Something I’ve also come to realize that makes a world of difference is: Not everything requires a reaction – or the same level of reaction. This means that although someone may have upset or wronged you, sometimes what may be best for you is not reacting to the situation at all. Now this doesn’t mean you let people do bad things and not do anything, but rather remove yourself from the situation. Alternatively, if you are upset or wronged by someone, base your reaction off how bad the situation is. You can’t react the same way if someone cuts in front of you in a line and if someone speaks terribly about your mother or slaps you in the face. Have the emotional intelligence to analyze the situation and decide on the scale of your reaction, if any. Now I know this is hard, I can attest to it. But I can also tell you that once you are able to do it, your life becomes so much simpler. Not every disagreement is worth fighting. Not every fight is worth screaming at each other. And not everything requires any action at all.
Another tip on better living is this: Don’t let people bully you into a way of thinking. To relate to my age mates and younger, I’ll reference artist Kanye West. He claims he was misinterpreted and coerced (in a sense) into saying the controversial things he did about slaver in America being a choice, as well as his support (to the dismay of his followers) for Donald Trump.

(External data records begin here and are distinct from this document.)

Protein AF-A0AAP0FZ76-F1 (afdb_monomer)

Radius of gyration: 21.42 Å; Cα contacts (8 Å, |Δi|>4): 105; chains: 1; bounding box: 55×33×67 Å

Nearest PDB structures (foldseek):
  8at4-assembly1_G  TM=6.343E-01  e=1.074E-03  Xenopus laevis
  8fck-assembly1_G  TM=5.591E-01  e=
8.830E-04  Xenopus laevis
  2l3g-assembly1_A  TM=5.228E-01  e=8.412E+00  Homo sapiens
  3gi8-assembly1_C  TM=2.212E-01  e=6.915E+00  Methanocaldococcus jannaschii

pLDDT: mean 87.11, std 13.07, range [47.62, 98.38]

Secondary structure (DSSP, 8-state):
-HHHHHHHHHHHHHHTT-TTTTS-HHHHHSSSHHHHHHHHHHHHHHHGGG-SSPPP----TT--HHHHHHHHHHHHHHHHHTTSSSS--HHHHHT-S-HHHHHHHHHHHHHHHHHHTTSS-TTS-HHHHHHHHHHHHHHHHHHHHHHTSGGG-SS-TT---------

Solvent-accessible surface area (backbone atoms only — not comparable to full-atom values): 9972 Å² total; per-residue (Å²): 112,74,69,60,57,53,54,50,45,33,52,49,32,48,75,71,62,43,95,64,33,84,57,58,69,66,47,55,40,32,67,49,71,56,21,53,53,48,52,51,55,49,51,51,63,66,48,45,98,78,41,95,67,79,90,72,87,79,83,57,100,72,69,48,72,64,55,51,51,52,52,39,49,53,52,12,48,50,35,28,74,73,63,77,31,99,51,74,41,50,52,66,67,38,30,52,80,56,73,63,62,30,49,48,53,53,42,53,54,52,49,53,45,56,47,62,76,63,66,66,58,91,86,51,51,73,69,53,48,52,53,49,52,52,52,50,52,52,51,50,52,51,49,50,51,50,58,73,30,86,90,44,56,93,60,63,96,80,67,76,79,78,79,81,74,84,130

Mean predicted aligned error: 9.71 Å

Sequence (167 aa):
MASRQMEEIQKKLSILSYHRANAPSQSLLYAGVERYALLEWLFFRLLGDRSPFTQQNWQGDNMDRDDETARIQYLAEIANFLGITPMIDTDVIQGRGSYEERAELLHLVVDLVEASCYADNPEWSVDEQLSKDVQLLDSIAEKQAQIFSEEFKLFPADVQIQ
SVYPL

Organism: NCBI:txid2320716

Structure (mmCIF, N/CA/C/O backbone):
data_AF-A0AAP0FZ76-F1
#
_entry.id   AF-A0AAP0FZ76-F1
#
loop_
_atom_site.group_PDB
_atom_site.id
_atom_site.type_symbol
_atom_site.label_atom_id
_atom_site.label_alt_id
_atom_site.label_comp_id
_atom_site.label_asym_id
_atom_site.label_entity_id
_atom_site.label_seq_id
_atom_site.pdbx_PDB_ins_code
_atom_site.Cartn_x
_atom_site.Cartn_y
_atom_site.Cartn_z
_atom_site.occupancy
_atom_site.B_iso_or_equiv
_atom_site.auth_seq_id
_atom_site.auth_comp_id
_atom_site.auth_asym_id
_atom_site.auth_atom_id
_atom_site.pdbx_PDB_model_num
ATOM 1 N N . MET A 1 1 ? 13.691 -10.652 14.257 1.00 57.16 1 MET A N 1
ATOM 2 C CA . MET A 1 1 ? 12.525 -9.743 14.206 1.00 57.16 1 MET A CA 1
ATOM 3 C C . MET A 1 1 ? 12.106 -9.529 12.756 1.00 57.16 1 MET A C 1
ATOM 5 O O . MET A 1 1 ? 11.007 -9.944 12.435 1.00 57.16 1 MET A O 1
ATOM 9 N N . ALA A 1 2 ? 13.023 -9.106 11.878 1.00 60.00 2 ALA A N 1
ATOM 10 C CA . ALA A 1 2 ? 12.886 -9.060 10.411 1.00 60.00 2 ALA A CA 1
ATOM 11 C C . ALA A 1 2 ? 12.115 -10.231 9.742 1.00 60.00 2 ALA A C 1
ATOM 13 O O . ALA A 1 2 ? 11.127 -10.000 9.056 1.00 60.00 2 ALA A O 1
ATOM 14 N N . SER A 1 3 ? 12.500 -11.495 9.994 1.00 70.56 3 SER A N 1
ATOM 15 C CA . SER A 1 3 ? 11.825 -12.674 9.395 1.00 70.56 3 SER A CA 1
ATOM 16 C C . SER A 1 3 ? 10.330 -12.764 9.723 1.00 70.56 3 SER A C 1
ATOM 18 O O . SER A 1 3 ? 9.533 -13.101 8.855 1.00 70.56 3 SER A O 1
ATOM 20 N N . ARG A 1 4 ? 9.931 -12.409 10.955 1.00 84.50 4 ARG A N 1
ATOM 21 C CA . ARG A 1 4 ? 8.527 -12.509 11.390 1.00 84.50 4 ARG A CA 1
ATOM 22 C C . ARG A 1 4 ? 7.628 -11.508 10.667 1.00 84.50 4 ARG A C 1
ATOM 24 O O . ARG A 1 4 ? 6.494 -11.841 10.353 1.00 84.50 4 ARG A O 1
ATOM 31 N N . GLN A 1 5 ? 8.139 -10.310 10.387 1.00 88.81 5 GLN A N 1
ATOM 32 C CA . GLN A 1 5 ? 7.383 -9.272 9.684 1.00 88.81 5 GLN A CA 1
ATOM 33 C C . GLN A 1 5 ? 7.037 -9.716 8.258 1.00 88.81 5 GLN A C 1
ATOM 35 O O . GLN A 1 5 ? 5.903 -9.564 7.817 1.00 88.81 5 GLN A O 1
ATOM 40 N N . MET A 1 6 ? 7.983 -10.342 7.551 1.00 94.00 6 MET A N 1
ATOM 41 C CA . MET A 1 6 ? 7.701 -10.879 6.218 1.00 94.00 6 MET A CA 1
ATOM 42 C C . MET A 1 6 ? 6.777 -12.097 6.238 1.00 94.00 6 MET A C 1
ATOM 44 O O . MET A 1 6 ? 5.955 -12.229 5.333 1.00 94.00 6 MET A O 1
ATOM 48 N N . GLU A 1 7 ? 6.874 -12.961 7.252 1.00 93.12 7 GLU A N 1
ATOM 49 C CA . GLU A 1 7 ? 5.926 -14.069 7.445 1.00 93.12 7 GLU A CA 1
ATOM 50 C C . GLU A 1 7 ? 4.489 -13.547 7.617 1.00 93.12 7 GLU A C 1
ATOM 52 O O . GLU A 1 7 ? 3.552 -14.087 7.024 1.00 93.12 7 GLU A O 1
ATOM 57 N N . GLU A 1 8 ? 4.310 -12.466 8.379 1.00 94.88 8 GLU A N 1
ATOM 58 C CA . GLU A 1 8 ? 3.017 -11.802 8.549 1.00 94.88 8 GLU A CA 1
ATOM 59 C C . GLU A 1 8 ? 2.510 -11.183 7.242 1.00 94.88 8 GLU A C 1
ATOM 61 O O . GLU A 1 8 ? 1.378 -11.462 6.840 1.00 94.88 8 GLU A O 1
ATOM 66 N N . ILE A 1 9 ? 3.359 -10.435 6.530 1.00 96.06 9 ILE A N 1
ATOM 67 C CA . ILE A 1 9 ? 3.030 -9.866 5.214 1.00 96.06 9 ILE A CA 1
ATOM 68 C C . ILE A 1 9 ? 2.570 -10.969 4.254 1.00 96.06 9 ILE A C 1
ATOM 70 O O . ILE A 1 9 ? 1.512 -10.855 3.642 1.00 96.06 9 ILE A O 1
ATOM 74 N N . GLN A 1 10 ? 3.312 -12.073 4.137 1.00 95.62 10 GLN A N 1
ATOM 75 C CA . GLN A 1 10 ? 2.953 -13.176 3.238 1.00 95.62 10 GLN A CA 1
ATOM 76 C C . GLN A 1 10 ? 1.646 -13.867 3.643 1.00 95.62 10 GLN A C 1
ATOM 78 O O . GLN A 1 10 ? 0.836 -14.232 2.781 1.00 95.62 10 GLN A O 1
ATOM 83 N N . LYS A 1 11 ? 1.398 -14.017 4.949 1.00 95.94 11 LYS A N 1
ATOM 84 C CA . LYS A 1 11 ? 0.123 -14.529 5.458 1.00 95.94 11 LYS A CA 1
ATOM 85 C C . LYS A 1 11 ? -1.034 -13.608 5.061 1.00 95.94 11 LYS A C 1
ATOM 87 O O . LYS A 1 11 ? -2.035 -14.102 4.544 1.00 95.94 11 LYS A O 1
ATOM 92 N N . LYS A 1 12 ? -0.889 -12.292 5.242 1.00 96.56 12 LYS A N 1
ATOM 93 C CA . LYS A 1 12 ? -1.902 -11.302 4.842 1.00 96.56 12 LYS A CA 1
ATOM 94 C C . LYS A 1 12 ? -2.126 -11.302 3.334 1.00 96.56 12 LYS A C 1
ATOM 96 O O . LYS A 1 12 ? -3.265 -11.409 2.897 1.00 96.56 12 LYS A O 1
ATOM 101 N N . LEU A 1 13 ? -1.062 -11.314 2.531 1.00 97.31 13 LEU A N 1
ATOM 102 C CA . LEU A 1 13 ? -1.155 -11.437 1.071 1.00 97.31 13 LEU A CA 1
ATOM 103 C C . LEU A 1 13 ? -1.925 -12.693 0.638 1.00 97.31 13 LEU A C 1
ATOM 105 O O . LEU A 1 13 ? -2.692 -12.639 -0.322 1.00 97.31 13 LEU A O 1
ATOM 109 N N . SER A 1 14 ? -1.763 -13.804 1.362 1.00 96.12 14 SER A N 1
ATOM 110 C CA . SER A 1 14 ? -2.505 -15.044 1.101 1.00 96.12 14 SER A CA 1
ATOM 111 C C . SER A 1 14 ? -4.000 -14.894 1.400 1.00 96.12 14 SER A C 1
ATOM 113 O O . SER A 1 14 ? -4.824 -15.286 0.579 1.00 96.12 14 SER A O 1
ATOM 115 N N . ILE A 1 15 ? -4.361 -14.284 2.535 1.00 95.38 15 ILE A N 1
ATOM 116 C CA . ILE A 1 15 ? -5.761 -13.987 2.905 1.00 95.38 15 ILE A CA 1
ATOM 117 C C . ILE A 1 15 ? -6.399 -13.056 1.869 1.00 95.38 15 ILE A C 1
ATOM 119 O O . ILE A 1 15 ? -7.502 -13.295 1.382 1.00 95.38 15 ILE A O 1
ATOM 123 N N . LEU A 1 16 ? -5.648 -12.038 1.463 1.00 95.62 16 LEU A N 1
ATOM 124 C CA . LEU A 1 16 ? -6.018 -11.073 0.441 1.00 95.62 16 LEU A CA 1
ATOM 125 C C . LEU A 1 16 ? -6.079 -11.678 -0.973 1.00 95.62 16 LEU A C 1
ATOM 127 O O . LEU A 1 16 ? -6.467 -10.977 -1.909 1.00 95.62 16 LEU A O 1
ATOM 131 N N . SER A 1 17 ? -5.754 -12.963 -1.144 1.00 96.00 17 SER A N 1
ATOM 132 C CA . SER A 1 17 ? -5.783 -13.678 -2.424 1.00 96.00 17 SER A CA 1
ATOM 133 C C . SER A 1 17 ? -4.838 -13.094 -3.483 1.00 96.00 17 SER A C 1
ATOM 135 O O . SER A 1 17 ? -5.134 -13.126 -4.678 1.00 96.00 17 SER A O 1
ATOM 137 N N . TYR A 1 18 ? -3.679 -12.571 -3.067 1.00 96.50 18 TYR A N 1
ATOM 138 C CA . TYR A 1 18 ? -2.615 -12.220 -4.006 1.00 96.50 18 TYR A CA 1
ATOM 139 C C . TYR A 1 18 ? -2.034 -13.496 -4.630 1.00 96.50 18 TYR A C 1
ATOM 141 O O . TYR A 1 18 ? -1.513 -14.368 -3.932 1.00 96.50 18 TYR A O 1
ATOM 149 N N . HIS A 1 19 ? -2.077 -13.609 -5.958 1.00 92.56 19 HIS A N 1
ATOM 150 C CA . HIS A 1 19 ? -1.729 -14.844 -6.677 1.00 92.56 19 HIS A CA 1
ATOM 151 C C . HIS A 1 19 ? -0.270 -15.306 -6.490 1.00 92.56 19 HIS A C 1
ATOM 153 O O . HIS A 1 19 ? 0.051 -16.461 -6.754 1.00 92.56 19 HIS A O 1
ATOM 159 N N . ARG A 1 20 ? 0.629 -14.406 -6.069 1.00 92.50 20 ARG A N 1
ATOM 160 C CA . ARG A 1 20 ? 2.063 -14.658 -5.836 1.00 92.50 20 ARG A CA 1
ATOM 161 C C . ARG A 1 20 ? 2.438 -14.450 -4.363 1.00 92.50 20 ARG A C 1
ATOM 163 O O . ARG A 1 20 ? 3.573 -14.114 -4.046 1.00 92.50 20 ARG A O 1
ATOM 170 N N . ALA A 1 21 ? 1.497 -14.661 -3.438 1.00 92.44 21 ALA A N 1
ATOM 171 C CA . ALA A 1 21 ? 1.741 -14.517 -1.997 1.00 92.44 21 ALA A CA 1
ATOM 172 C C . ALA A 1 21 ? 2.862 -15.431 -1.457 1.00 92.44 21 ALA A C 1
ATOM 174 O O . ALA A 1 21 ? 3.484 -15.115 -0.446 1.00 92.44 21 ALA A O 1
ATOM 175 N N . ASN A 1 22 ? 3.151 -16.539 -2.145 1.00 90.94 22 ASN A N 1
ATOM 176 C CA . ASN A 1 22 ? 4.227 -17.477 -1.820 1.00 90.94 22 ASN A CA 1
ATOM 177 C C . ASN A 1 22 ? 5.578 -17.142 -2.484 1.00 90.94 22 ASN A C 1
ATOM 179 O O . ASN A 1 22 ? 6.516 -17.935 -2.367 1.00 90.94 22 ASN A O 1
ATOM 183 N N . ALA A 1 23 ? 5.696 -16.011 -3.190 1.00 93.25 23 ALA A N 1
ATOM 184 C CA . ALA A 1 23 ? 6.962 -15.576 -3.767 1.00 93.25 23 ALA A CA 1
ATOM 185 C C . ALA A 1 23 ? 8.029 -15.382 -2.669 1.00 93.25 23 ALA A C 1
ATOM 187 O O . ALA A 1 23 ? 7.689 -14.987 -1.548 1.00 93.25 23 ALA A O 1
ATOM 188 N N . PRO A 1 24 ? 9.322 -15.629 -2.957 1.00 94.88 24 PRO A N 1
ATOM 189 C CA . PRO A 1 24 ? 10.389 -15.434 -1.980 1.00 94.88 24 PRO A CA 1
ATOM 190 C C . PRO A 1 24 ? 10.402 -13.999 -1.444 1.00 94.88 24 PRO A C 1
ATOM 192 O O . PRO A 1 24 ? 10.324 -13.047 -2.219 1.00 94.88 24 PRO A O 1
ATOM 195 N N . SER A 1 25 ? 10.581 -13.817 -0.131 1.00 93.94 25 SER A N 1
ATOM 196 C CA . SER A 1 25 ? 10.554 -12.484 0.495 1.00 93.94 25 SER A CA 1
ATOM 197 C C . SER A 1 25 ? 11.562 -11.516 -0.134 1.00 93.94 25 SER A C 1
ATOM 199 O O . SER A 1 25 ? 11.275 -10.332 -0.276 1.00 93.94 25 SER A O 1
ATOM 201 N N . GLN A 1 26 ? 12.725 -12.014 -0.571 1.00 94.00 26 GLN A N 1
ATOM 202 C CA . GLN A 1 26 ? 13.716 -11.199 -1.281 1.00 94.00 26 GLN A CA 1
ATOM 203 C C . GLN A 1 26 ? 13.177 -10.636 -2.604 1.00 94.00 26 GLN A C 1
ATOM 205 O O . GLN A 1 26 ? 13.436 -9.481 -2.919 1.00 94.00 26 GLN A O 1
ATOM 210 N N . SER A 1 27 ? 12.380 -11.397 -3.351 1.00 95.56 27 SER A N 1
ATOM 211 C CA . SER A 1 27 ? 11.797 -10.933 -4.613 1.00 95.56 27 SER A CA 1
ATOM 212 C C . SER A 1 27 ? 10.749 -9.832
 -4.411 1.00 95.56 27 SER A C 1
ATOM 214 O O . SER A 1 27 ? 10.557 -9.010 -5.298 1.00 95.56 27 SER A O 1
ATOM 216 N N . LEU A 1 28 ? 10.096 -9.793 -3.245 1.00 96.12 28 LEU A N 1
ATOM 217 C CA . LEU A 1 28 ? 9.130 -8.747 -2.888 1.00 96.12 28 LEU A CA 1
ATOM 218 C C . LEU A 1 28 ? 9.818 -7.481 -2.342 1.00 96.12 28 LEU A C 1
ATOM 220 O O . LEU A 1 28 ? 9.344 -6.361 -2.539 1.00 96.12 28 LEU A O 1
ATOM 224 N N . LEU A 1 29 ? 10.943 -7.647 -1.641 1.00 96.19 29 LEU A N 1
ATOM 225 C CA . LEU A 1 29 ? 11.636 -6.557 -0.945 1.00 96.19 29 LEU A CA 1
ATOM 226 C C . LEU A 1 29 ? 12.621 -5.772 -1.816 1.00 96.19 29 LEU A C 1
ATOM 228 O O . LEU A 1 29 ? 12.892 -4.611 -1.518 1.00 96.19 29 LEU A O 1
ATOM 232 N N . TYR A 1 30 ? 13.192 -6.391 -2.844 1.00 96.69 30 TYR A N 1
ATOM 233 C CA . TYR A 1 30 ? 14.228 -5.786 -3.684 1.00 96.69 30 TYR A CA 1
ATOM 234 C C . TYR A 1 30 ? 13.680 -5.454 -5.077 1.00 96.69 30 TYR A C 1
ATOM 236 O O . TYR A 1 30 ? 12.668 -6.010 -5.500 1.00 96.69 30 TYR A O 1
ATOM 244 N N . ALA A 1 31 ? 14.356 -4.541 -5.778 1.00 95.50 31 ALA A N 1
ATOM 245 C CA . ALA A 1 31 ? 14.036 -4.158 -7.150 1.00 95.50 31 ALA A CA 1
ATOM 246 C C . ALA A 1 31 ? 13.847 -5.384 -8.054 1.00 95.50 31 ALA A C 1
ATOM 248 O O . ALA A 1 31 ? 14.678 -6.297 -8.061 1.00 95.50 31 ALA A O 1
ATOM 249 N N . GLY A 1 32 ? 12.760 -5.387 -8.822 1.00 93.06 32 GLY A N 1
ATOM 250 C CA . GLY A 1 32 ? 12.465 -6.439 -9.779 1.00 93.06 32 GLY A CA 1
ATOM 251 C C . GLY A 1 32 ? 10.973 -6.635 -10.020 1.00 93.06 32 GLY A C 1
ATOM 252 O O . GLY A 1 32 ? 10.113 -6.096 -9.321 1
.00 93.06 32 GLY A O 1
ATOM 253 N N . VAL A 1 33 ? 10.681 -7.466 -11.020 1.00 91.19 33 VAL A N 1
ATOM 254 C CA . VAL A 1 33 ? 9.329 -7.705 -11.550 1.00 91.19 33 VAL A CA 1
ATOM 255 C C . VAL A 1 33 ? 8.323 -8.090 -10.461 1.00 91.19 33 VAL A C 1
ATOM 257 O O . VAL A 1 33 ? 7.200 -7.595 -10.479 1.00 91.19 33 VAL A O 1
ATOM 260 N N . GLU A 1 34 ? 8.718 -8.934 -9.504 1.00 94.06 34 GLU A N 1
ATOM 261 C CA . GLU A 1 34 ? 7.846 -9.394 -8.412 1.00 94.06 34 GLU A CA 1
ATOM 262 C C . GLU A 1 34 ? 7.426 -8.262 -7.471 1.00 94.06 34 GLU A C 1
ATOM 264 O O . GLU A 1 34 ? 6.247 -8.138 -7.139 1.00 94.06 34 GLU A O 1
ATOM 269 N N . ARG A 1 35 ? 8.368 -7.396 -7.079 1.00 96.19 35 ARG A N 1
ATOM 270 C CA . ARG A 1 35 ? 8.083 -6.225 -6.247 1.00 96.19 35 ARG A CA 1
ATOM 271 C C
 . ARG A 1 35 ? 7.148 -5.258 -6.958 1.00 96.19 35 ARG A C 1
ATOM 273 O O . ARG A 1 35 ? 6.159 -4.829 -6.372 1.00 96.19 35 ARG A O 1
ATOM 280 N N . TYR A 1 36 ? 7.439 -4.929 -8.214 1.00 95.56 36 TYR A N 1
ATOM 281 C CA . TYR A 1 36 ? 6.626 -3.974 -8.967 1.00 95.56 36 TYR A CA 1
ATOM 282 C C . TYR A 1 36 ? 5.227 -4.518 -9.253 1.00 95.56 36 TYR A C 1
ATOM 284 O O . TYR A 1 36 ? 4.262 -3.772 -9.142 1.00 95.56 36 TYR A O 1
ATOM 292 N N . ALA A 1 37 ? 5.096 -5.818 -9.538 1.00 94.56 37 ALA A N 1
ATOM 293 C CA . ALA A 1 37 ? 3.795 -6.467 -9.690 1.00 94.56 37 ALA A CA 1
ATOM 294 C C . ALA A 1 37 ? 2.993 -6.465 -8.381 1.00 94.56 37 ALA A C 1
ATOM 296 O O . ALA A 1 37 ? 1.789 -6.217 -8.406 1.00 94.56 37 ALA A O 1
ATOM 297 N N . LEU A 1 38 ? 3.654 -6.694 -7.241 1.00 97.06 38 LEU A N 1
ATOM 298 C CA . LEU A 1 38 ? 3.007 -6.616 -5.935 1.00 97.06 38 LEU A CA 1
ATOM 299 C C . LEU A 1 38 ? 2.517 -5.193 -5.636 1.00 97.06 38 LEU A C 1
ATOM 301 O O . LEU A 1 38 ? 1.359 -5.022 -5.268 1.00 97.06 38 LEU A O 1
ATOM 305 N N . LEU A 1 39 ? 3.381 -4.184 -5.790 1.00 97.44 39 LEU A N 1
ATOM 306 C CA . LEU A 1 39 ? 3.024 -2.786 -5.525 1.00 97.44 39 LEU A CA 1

Everyone has a different idea on what’s best for everyone around them – including you. So know what matters to you and the way you are, and don’t let people influence your thinking and decision making based on their line of thinking. This will impact you negatively as people often give advice based off personal experience – so they will tell you to do something because when they were in a situation similar to yours, that worked for them. Every situation is different, with many variables leading to the conclusion of the event – and so to apply your own life experience to someone else’s situation is stupid. Taking such advice blindly and doing what is told, is equally as stupid. Live your life the way YOU want to. Don’t let every Tom, Dick and Harry tell you who you are or what’s best for you.
The last tip ties into the first one:
Don’t let people’s actions affect you.
People do things for whatever reason they feel like. So never let people’s irrational or seemingly odd actions drag you down. You have no control over them, so why should it worry you? People will do things you will question and question, but sometimes it’s best to not even let them get us to the point we should question them. Just leave them be and focus on yourself. You are the only person you are in control of, and people will always do whatever they feel is best for them – so why let their actions concern you? Regardless of how selfish or crazy a persons actions are, remember that to them – they know why they’re doing it. Apply the same mindset and do whatever is best for you. If you don’t agree with their actions, set yourself apart from them and move on with your life. It isn’t going to kill you.